(WHAT IS NEEDED)
Would you output the entries below only from the line containing "ATOM 136 O O" through the line containing "ATOM 201 C C", exactly as they stand and with both ends included?

☆ ☆ ☆ ☆ ☆

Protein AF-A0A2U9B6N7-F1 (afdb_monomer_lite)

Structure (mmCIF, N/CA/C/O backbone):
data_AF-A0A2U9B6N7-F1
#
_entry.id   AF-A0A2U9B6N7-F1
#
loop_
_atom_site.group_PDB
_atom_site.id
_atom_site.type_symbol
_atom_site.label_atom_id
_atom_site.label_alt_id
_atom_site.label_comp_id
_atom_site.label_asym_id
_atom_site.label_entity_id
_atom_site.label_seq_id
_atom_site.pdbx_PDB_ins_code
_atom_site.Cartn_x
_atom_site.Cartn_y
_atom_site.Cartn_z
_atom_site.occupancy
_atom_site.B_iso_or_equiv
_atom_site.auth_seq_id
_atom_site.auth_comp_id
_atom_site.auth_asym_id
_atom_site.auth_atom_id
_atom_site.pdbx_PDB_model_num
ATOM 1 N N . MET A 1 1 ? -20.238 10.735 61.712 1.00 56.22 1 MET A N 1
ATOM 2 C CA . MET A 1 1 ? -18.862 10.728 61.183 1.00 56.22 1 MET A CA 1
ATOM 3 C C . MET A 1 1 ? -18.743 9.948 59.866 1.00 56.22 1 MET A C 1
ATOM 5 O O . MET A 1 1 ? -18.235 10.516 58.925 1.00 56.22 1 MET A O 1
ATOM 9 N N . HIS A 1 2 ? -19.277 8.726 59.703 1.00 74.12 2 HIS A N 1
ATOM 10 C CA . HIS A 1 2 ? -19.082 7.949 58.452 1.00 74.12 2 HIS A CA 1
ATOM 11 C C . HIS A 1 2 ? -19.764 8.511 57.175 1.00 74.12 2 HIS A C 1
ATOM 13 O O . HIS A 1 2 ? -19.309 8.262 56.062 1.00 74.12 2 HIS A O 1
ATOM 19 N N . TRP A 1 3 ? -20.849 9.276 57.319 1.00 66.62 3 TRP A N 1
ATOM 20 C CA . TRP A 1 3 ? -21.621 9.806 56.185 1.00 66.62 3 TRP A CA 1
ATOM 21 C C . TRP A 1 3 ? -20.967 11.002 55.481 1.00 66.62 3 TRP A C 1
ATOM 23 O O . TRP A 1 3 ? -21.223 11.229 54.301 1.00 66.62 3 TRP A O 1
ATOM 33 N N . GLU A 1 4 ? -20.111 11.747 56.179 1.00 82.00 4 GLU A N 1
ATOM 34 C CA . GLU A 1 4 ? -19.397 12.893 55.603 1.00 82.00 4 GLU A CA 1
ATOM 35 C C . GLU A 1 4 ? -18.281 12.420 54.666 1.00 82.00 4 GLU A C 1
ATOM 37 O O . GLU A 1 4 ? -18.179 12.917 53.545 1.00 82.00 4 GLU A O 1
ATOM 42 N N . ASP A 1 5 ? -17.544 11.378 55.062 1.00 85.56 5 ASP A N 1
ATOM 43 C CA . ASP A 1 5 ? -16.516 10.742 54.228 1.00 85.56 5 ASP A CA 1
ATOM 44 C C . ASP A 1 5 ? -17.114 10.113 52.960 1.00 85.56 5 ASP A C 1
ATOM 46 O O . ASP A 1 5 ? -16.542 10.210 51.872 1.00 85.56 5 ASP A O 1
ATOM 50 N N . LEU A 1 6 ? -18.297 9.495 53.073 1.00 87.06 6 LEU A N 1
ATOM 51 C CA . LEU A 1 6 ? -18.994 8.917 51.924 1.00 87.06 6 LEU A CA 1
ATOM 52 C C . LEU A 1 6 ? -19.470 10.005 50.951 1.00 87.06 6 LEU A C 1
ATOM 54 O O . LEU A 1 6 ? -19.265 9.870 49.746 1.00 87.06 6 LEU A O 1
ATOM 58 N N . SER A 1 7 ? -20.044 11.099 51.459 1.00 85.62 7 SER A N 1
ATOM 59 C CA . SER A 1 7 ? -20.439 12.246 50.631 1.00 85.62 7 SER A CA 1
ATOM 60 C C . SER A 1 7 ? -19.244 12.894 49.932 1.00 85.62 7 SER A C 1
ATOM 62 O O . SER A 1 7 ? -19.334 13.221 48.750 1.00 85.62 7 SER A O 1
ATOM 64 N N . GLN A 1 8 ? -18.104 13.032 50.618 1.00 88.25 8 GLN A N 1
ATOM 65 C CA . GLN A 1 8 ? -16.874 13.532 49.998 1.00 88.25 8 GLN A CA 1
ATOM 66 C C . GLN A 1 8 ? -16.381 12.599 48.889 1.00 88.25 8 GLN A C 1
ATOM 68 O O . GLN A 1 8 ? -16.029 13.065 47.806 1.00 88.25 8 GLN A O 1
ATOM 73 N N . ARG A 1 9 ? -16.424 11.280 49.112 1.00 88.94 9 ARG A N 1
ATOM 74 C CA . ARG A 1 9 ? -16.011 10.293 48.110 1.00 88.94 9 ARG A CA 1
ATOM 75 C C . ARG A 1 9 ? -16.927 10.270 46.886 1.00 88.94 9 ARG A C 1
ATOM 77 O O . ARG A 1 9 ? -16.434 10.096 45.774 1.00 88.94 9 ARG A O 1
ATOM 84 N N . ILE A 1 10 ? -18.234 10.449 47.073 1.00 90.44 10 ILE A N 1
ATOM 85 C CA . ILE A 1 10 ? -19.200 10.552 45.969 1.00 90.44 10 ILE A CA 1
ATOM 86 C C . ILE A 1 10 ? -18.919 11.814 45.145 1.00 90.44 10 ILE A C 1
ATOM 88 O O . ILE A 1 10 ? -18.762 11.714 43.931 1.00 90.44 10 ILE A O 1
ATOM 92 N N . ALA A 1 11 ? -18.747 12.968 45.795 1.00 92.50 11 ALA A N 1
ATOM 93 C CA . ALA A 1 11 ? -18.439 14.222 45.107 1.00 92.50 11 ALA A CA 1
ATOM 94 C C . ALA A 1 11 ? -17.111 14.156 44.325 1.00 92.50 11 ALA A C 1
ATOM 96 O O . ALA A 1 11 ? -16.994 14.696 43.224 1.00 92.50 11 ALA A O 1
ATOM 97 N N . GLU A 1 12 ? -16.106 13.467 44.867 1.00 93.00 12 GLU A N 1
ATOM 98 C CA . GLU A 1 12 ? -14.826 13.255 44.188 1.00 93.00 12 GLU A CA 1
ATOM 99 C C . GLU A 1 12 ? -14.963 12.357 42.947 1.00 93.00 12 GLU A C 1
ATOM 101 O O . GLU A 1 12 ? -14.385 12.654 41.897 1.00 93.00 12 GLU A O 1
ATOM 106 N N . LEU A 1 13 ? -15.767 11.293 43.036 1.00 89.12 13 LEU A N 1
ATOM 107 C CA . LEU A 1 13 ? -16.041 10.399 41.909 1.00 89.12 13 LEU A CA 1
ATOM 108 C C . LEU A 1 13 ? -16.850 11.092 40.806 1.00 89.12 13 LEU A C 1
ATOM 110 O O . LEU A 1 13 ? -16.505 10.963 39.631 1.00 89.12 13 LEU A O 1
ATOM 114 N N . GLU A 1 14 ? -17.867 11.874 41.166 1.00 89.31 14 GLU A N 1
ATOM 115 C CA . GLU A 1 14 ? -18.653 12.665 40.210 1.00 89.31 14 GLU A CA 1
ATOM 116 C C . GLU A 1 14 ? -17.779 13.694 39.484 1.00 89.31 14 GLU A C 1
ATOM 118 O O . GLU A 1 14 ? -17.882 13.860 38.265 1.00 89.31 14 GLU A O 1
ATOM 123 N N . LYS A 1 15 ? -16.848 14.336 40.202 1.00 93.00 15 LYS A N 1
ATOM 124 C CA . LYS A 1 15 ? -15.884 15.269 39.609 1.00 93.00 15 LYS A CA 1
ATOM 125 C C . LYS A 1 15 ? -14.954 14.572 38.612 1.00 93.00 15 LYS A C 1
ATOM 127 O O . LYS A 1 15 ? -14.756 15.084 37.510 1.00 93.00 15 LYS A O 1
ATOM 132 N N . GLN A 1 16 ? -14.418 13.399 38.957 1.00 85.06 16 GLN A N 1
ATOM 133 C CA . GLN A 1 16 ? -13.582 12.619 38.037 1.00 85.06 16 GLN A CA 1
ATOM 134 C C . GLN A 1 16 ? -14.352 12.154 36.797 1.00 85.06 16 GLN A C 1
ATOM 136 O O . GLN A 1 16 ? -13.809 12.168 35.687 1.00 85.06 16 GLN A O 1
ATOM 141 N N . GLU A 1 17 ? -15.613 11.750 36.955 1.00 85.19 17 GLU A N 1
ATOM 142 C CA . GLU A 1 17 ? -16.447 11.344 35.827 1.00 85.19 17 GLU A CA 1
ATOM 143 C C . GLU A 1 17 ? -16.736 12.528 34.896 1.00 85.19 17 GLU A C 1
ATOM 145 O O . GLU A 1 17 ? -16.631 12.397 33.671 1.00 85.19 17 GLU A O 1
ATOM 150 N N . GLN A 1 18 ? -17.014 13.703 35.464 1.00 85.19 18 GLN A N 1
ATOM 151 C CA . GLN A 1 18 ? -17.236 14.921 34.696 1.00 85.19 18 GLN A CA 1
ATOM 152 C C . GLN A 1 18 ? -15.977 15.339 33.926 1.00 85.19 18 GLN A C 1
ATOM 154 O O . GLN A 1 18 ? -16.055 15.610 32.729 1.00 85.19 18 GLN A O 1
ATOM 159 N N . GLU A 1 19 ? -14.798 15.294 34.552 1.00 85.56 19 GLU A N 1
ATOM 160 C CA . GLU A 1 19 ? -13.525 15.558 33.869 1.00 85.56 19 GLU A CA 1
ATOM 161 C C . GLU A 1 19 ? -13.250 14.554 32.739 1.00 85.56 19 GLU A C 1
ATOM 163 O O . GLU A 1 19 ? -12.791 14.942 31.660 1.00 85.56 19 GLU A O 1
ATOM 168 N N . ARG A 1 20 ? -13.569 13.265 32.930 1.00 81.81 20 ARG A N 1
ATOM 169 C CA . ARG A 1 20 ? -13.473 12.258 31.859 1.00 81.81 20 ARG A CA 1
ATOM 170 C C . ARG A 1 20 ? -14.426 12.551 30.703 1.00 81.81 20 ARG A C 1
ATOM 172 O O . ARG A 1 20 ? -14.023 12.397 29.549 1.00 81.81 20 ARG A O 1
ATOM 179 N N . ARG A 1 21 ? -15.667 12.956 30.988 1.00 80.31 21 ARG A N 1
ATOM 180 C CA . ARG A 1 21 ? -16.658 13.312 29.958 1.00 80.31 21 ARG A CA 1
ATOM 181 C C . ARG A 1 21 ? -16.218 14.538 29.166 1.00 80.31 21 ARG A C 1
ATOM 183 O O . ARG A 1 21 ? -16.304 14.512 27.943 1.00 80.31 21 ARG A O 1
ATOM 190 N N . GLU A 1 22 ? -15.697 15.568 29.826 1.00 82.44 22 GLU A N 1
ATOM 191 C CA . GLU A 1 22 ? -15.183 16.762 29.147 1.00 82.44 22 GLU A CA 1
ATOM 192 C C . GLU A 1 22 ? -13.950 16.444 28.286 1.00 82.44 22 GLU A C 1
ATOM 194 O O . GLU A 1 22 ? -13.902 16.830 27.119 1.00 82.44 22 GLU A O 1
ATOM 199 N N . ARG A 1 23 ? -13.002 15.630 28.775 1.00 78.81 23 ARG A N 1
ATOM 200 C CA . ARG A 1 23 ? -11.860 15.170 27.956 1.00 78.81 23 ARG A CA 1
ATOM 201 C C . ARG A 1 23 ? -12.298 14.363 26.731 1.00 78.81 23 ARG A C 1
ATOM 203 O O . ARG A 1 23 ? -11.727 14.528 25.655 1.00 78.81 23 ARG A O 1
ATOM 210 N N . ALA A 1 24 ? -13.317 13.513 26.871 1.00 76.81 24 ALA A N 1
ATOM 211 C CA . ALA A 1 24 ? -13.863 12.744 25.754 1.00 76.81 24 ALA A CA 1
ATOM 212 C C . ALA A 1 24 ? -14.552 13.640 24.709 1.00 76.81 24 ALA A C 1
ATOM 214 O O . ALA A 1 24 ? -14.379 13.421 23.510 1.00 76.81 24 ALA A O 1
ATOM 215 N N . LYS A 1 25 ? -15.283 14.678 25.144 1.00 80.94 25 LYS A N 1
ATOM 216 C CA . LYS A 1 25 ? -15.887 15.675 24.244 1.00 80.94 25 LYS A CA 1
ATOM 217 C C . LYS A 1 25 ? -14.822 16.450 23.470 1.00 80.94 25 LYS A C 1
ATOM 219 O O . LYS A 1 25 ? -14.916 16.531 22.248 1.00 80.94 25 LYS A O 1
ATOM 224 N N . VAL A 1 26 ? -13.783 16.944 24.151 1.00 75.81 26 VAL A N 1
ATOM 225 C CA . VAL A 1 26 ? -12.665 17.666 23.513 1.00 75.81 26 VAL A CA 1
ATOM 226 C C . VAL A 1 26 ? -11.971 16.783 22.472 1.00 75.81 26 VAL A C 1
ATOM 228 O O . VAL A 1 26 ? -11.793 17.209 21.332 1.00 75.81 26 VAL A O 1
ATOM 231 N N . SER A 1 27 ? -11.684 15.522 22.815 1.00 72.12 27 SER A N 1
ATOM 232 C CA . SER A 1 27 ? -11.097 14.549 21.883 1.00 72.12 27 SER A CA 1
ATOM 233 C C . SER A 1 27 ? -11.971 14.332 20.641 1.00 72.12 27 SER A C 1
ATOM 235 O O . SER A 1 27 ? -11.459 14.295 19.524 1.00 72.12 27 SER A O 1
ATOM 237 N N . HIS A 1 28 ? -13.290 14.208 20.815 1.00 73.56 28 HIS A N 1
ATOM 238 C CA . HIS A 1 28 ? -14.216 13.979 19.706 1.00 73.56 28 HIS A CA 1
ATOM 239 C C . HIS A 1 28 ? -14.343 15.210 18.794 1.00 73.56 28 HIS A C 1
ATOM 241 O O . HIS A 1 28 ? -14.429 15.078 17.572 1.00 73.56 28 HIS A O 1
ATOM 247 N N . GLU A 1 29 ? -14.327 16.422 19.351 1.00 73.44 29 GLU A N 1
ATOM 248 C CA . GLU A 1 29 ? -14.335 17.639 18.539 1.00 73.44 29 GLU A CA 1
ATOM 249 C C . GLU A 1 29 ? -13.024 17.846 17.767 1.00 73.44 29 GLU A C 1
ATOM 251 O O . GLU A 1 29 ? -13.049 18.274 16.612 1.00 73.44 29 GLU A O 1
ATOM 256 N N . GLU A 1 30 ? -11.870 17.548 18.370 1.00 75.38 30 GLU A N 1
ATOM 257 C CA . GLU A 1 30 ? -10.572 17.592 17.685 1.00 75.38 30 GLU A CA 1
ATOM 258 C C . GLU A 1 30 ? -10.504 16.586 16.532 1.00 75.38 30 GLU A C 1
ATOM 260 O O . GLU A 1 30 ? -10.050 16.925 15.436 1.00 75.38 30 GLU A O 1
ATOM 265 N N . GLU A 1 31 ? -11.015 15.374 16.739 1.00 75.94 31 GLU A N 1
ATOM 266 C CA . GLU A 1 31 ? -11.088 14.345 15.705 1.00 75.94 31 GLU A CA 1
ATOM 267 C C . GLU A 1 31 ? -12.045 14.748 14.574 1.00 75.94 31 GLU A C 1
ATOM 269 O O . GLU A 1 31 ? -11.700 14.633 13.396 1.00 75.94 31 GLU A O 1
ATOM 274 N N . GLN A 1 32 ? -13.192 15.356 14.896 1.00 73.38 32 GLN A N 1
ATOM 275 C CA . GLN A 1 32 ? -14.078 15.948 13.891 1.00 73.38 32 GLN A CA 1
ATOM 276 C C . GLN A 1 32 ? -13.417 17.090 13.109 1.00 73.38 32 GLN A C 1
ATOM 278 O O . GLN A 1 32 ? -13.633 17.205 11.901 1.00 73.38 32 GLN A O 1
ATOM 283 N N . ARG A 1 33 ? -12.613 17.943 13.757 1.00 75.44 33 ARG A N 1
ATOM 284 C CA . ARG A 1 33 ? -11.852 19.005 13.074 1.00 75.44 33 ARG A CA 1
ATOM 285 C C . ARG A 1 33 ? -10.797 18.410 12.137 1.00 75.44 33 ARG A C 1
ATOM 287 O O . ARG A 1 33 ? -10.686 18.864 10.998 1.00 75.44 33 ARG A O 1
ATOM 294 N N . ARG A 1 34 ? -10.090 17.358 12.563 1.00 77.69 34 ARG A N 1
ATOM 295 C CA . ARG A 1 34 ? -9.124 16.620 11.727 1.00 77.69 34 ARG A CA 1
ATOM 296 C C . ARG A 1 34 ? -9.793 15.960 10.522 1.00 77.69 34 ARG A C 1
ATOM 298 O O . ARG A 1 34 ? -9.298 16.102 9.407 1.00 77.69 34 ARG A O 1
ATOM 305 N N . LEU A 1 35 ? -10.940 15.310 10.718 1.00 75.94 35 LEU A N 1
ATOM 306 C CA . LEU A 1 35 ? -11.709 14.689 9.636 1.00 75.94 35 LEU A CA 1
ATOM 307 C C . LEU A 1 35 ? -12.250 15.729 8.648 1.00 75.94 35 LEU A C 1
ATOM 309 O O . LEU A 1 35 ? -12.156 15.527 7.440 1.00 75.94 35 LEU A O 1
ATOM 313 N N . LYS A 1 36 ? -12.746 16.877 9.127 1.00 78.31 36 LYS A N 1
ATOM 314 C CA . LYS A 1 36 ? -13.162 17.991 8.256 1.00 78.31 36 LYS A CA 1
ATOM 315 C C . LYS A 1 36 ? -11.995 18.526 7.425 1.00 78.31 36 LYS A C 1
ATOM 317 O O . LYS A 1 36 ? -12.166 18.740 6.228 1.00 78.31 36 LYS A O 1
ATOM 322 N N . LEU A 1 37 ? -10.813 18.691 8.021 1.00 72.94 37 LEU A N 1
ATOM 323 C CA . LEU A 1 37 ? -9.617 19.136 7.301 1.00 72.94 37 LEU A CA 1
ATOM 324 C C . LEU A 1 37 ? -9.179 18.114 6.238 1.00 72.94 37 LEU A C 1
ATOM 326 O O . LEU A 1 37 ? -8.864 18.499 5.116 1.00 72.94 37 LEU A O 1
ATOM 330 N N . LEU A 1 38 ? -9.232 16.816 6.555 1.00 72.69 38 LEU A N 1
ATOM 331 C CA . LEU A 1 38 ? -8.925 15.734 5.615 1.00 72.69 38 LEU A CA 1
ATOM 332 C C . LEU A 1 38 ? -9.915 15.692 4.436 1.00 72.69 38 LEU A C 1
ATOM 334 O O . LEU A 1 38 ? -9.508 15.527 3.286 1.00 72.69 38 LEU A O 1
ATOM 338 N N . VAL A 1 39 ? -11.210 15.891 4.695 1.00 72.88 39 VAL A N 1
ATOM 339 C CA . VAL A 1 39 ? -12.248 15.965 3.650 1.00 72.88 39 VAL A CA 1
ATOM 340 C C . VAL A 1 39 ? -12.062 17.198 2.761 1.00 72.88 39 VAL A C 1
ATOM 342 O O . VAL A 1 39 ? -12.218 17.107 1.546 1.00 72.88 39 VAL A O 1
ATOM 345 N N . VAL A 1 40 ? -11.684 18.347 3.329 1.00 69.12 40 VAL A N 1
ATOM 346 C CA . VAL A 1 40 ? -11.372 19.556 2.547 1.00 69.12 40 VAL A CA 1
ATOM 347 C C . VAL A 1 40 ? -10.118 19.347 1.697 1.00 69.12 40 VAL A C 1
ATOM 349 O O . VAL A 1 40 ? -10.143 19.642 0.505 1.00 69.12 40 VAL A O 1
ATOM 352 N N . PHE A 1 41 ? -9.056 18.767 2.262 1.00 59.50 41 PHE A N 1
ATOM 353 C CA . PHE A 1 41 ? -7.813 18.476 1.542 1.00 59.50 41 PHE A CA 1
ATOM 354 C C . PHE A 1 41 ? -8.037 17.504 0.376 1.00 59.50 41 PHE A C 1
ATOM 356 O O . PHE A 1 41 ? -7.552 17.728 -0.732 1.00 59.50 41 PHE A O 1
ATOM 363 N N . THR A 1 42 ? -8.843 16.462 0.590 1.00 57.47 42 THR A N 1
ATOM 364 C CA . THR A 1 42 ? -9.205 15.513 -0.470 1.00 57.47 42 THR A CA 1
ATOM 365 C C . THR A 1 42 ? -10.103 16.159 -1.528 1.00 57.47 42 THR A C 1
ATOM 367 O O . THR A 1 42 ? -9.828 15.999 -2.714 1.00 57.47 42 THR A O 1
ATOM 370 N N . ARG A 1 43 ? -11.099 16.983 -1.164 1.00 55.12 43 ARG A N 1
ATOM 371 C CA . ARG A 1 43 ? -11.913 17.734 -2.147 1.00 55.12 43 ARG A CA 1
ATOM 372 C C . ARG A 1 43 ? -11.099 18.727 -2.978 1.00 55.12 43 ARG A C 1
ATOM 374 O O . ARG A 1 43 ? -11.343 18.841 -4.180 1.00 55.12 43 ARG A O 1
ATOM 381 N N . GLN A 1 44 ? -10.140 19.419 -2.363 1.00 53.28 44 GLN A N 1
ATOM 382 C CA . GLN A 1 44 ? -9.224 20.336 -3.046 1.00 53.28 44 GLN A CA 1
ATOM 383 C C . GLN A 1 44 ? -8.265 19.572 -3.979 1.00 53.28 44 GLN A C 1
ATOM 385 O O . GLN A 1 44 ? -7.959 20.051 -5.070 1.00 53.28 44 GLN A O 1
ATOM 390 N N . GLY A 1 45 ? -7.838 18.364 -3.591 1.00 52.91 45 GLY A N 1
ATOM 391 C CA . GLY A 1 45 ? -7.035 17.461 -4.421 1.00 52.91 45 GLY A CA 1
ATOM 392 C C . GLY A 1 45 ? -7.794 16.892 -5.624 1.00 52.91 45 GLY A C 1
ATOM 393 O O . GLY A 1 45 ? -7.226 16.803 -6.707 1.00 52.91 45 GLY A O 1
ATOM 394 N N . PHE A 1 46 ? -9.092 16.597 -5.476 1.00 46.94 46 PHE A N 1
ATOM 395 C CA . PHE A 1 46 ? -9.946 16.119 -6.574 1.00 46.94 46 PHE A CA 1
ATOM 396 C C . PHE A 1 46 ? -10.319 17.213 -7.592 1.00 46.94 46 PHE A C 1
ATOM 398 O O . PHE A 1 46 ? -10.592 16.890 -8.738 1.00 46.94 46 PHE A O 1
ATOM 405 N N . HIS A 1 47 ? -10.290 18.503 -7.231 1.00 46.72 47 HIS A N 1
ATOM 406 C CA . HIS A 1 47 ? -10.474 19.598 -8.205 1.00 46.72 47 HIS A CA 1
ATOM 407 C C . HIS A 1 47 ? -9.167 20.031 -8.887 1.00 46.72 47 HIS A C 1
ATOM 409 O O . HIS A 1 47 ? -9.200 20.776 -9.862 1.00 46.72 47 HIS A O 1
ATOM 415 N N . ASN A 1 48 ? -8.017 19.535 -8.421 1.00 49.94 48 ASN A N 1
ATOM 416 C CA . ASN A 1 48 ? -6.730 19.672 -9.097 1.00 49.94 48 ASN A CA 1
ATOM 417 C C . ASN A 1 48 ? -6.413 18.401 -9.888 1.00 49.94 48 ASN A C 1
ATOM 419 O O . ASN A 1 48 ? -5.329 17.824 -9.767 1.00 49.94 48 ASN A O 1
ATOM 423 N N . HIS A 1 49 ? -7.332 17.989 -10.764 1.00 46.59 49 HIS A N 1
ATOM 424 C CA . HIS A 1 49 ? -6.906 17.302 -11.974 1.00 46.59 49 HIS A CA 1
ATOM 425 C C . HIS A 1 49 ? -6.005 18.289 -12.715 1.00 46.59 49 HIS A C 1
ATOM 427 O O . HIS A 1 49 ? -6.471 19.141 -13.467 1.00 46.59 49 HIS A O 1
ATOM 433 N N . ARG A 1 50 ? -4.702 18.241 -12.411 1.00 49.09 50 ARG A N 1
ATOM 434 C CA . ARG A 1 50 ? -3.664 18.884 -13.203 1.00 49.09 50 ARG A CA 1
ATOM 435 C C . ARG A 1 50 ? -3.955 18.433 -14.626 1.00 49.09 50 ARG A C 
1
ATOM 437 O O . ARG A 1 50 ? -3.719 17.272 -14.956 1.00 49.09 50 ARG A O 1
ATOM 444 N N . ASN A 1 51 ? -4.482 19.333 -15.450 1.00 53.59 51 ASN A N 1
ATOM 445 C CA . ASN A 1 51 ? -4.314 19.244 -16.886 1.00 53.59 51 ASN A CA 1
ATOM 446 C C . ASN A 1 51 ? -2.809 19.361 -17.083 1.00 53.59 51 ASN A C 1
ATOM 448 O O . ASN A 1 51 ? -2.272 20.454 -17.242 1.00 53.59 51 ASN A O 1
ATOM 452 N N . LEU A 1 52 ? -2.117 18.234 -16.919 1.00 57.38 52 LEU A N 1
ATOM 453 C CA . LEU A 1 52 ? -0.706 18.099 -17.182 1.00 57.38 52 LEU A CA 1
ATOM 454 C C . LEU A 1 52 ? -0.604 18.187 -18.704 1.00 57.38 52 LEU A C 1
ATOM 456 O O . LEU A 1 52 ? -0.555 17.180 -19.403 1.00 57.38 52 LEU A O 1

☆ ☆ ☆ ☆ ☆

(SOLUTION TO THIS EXERCISE)
ATOM 136 O O . GLN A 1 16 ? -13.809 12.168 35.687 1.00 85.06 16 GLN A O 1
ATOM 141 N N . GLU A 1 17 ? -15.613 11.750 36.955 1.00 85.19 17 GLU A N 1
ATOM 142 C CA . GLU A 1 17 ? -16.447 11.344 35.827 1.00 85.19 17 GLU A CA 1
ATOM 143 C C . GLU A 1 17 ? -16.736 12.528 34.896 1.00 85.19 17 GLU A C 1
ATOM 145 O O . GLU A 1 17 ? -16.631 12.397 33.671 1.00 85.19 17 GLU A O 1
ATOM 150 N N . GLN A 1 18 ? -17.014 13.703 35.464 1.00 85.19 18 GLN A N 1
ATOM 151 C CA . GLN A 1 18 ? -17.236 14.921 34.696 1.00 85.19 18 GLN A CA 1
ATOM 152 C C . GLN A 1 18 ? -15.977 15.339 33.926 1.00 85.19 18 GLN A C 1
ATOM 154 O O . GLN A 1 18 ? -16.055 15.610 32.729 1.00 85.19 18 GLN A O 1
ATOM 159 N N . GLU A 1 19 ? -14.798 15.294 34.552 1.00 85.56 19 GLU A N 1
ATOM 160 C CA . GLU A 1 19 ? -13.525 15.558 33.869 1.00 85.56 19 GLU A CA 1
ATOM 161 C C . GLU A 1 19 ? -13.250 14.554 32.739 1.00 85.56 19 GLU A C 1
ATOM 163 O O . GLU A 1 19 ? -12.791 14.942 31.660 1.00 85.56 19 GLU A O 1
ATOM 168 N N . ARG A 1 20 ? -13.569 13.265 32.930 1.00 81.81 20 ARG A N 1
ATOM 169 C CA . ARG A 1 20 ? -13.473 12.258 31.859 1.00 81.81 20 ARG A CA 1
ATOM 170 C C . ARG A 1 20 ? -14.426 12.551 30.703 1.00 81.81 20 ARG A C 1
ATOM 172 O O . ARG A 1 20 ? -14.023 12.397 29.549 1.00 81.81 20 ARG A O 1
ATOM 179 N N . ARG A 1 21 ? -15.667 12.956 30.988 1.00 80.31 21 ARG A N 1
ATOM 180 C CA . ARG A 1 21 ? -16.658 13.312 29.958 1.00 80.31 21 ARG A CA 1
ATOM 181 C C . ARG A 1 21 ? -16.218 14.538 29.166 1.00 80.31 21 ARG A C 1
ATOM 183 O O . ARG A 1 21 ? -16.304 14.512 27.943 1.00 80.31 21 ARG A O 1
ATOM 190 N N . GLU A 1 22 ? -15.697 15.568 29.826 1.00 82.44 22 GLU A N 1
ATOM 191 C CA . GLU A 1 22 ? -15.183 16.762 29.147 1.00 82.44 22 GLU A CA 1
ATOM 192 C C . GLU A 1 22 ? -13.950 16.444 28.286 1.00 82.44 22 GLU A C 1
ATOM 194 O O . GLU A 1 22 ? -13.902 16.830 27.119 1.00 82.44 22 GLU A O 1
ATOM 199 N N . ARG A 1 23 ? -13.002 15.630 28.775 1.00 78.81 23 ARG A N 1
ATOM 200 C CA . ARG A 1 23 ? -11.860 15.170 27.956 1.00 78.81 23 ARG A CA 1
ATOM 201 C C . ARG A 1 23 ? -12.298 14.363 26.731 1.00 78.81 23 ARG A C 1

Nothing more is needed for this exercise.